WHAT IS NEEDED
Below are several entries. Transcribe exactly those lines that fall from the one with "ATOM 105 C C" through the one with "ATOM 110 N N", end lines included.

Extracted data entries
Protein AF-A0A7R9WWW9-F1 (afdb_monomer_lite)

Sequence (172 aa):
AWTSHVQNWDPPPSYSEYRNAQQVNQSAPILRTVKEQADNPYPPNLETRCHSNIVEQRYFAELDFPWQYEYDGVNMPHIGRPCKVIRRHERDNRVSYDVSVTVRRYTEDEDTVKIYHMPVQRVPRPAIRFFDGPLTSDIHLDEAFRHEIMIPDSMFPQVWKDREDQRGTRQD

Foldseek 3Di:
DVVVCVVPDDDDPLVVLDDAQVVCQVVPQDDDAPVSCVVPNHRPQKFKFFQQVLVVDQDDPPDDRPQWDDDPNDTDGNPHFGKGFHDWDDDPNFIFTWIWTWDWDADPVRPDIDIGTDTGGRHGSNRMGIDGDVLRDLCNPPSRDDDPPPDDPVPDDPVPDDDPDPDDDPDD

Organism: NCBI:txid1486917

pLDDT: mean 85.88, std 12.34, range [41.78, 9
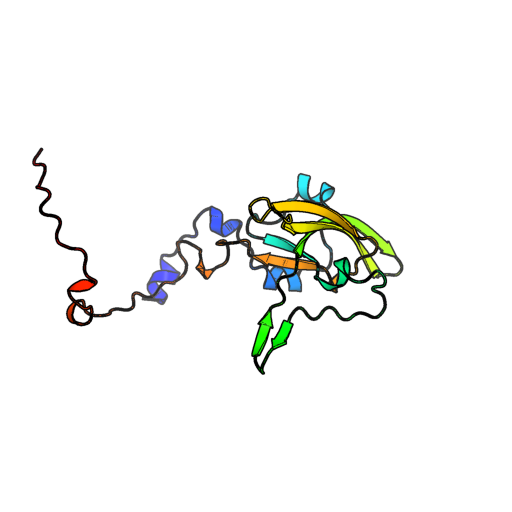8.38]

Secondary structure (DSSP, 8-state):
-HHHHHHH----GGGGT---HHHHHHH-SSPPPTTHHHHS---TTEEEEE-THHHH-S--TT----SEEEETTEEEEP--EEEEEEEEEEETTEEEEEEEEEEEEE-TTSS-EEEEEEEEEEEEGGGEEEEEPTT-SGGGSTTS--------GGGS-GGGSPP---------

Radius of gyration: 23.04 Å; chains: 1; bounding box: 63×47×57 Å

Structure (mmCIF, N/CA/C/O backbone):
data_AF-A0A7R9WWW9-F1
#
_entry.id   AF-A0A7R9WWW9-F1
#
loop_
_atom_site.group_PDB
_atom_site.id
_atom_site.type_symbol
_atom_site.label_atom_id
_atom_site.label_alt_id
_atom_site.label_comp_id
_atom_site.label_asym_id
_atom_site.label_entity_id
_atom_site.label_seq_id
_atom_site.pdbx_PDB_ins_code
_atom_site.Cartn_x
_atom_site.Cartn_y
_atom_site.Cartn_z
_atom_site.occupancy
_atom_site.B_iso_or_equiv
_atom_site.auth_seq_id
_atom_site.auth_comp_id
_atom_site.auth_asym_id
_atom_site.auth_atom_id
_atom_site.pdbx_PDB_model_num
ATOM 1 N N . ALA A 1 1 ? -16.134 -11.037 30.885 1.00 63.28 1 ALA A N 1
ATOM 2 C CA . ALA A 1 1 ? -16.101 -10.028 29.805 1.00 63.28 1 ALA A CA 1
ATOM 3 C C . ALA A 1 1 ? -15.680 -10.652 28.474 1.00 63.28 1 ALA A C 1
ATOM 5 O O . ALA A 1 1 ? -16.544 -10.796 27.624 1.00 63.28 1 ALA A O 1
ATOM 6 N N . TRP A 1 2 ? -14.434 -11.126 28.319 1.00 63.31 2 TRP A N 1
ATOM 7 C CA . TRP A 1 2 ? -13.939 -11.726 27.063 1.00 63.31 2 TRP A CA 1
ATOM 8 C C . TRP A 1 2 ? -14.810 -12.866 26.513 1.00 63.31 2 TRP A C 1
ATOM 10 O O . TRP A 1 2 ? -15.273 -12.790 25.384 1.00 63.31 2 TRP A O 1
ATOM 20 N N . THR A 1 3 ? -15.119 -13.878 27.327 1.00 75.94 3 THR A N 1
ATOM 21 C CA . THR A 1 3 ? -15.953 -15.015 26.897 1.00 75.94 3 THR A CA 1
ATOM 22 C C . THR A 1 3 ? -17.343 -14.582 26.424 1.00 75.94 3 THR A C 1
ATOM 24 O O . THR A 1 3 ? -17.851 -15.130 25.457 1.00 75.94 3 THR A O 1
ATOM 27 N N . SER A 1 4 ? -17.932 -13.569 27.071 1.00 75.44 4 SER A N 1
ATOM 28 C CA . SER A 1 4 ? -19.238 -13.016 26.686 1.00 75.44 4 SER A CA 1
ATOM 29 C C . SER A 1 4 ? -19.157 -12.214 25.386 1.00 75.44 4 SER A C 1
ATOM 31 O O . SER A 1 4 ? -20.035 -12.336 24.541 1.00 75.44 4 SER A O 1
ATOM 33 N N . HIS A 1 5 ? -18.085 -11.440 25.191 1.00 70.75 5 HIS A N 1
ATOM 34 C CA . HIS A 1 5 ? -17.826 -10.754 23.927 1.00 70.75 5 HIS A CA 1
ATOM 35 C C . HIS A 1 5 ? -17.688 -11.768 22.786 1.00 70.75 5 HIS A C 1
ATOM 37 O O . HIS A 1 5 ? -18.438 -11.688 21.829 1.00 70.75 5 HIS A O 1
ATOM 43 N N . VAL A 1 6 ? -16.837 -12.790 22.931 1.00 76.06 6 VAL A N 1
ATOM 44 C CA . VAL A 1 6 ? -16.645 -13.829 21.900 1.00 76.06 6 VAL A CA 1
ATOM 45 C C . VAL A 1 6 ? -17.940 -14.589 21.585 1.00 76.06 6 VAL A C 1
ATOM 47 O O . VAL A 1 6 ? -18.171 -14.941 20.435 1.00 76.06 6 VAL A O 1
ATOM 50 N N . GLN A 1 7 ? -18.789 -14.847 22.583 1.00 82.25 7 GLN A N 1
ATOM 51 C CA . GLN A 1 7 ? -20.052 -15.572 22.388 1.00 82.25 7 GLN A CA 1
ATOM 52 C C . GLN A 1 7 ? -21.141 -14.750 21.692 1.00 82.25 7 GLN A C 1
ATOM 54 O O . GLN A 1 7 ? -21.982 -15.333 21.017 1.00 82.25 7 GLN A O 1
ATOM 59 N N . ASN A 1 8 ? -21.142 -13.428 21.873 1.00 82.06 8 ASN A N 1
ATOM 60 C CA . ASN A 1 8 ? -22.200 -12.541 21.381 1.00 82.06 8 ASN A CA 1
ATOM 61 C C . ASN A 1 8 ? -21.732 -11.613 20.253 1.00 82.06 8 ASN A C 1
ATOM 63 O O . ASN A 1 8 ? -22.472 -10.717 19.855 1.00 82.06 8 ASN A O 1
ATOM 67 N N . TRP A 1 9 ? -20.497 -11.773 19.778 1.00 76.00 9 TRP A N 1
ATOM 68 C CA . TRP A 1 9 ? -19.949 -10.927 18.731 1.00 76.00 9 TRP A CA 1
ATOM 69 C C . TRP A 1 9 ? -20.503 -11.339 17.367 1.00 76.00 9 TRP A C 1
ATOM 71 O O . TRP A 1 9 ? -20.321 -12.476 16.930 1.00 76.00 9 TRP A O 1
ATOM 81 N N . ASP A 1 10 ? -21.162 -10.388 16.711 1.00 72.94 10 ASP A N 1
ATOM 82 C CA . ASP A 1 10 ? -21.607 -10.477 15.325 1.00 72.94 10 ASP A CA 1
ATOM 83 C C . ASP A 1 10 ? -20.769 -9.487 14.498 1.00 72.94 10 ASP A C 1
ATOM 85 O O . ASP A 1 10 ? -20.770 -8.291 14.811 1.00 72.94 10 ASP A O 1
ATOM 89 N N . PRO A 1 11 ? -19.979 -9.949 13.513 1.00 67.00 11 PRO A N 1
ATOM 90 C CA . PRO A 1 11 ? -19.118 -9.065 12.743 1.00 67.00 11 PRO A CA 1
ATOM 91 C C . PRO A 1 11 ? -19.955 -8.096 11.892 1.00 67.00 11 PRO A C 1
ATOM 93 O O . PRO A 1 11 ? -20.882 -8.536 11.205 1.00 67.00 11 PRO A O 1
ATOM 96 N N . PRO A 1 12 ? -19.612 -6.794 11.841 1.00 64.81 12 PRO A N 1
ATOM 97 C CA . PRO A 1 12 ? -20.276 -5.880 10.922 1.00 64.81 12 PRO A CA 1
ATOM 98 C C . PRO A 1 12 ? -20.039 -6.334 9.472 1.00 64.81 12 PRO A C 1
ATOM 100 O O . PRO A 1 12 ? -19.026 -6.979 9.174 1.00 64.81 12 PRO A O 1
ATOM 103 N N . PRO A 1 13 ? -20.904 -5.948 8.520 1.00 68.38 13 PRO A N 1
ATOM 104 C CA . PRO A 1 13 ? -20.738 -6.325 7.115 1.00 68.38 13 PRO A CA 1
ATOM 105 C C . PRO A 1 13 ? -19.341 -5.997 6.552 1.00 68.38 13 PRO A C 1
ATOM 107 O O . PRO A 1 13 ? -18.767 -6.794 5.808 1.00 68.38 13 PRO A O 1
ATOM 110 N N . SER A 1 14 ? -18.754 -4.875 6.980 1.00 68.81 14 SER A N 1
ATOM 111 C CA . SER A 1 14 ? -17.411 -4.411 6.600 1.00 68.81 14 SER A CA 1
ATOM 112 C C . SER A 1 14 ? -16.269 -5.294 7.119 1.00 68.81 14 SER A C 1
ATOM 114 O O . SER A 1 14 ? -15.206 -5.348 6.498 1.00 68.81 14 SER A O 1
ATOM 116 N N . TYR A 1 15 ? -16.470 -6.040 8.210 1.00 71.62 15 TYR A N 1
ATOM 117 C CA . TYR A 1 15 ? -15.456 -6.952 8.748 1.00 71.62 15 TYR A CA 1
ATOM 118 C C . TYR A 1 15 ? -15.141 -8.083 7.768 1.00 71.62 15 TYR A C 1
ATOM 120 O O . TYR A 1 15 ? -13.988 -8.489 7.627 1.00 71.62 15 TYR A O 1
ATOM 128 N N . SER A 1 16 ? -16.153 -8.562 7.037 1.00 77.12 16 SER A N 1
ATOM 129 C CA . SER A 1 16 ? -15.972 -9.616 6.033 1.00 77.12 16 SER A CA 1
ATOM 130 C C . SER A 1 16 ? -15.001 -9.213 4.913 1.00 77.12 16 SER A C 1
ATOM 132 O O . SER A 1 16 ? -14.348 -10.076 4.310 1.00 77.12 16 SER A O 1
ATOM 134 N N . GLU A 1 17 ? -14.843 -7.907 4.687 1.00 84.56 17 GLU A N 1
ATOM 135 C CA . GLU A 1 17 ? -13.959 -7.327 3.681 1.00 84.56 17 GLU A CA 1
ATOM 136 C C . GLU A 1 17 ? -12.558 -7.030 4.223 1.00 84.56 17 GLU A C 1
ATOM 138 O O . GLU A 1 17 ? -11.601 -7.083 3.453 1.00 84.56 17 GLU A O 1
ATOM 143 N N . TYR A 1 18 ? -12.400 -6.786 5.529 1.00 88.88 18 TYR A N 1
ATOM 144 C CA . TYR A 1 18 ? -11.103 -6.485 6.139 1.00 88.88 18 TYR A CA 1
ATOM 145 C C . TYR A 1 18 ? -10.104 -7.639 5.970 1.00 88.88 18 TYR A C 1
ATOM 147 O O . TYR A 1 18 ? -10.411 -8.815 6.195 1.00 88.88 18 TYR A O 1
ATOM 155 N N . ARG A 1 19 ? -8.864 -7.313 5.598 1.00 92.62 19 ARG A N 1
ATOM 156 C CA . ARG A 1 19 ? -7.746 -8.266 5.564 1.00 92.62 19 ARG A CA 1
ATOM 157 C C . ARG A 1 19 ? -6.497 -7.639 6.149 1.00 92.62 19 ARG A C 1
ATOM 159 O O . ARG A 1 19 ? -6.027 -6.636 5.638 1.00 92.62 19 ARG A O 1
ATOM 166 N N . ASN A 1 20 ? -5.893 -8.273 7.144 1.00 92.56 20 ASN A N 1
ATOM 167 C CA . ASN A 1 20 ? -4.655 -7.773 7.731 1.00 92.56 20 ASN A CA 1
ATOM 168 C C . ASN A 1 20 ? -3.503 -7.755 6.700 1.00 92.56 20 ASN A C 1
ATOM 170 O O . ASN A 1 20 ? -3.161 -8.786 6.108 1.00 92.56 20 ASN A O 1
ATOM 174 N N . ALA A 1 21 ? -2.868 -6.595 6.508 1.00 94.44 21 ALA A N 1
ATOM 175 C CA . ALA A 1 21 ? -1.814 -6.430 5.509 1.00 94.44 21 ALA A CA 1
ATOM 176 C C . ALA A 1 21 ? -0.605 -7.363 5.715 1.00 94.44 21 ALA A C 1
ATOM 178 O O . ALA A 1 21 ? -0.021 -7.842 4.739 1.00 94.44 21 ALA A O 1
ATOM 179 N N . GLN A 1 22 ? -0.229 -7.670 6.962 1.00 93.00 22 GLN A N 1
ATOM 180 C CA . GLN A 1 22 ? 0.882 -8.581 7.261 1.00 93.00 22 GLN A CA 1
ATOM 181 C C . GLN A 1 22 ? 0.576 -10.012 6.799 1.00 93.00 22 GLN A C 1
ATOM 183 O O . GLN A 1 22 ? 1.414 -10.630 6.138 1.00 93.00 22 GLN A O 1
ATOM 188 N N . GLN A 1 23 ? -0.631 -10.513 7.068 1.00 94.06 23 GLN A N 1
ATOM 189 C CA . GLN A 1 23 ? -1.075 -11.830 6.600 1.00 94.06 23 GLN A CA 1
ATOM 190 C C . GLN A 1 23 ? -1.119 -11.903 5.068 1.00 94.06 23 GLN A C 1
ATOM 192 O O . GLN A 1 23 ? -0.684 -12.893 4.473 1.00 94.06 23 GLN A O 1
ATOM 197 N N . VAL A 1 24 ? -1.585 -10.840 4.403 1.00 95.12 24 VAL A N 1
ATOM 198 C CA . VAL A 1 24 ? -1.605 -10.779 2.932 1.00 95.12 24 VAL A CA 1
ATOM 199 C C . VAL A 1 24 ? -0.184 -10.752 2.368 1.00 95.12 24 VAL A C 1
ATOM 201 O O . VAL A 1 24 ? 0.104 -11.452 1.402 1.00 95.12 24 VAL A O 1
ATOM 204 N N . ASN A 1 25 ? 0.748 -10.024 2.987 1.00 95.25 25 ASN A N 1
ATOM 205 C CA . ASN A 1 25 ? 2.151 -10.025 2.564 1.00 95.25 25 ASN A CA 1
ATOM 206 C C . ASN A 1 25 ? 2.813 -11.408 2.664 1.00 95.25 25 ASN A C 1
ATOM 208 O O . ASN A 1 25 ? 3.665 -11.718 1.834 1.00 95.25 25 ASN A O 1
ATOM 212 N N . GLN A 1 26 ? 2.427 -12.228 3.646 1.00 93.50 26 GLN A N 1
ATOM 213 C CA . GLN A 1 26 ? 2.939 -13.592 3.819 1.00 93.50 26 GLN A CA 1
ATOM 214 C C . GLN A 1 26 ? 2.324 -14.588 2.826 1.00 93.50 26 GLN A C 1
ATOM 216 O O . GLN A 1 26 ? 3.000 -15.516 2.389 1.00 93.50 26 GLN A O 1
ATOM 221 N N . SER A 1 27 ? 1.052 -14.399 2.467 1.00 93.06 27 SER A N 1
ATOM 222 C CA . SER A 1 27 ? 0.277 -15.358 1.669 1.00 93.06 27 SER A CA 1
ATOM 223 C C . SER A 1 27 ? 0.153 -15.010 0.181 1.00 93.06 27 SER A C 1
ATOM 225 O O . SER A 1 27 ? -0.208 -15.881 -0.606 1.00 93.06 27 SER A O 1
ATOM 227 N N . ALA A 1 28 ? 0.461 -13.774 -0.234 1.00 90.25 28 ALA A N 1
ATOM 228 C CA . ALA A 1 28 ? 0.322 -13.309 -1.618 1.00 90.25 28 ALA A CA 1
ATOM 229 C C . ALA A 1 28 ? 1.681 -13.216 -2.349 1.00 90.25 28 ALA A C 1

REPLY TO THE TASK
ATOM 105 C C . PRO A 1 13 ? -19.341 -5.997 6.552 1.00 68.38 13 PRO A C 1
ATOM 107 O O . PRO A 1 13 ? -18.767 -6.794 5.808 1.00 68.38 13 PRO A O 1
ATOM 110 N N . SER A 1 14 ? -18.754 -4.875 6.980 1.00 68.81 14 SER A N 1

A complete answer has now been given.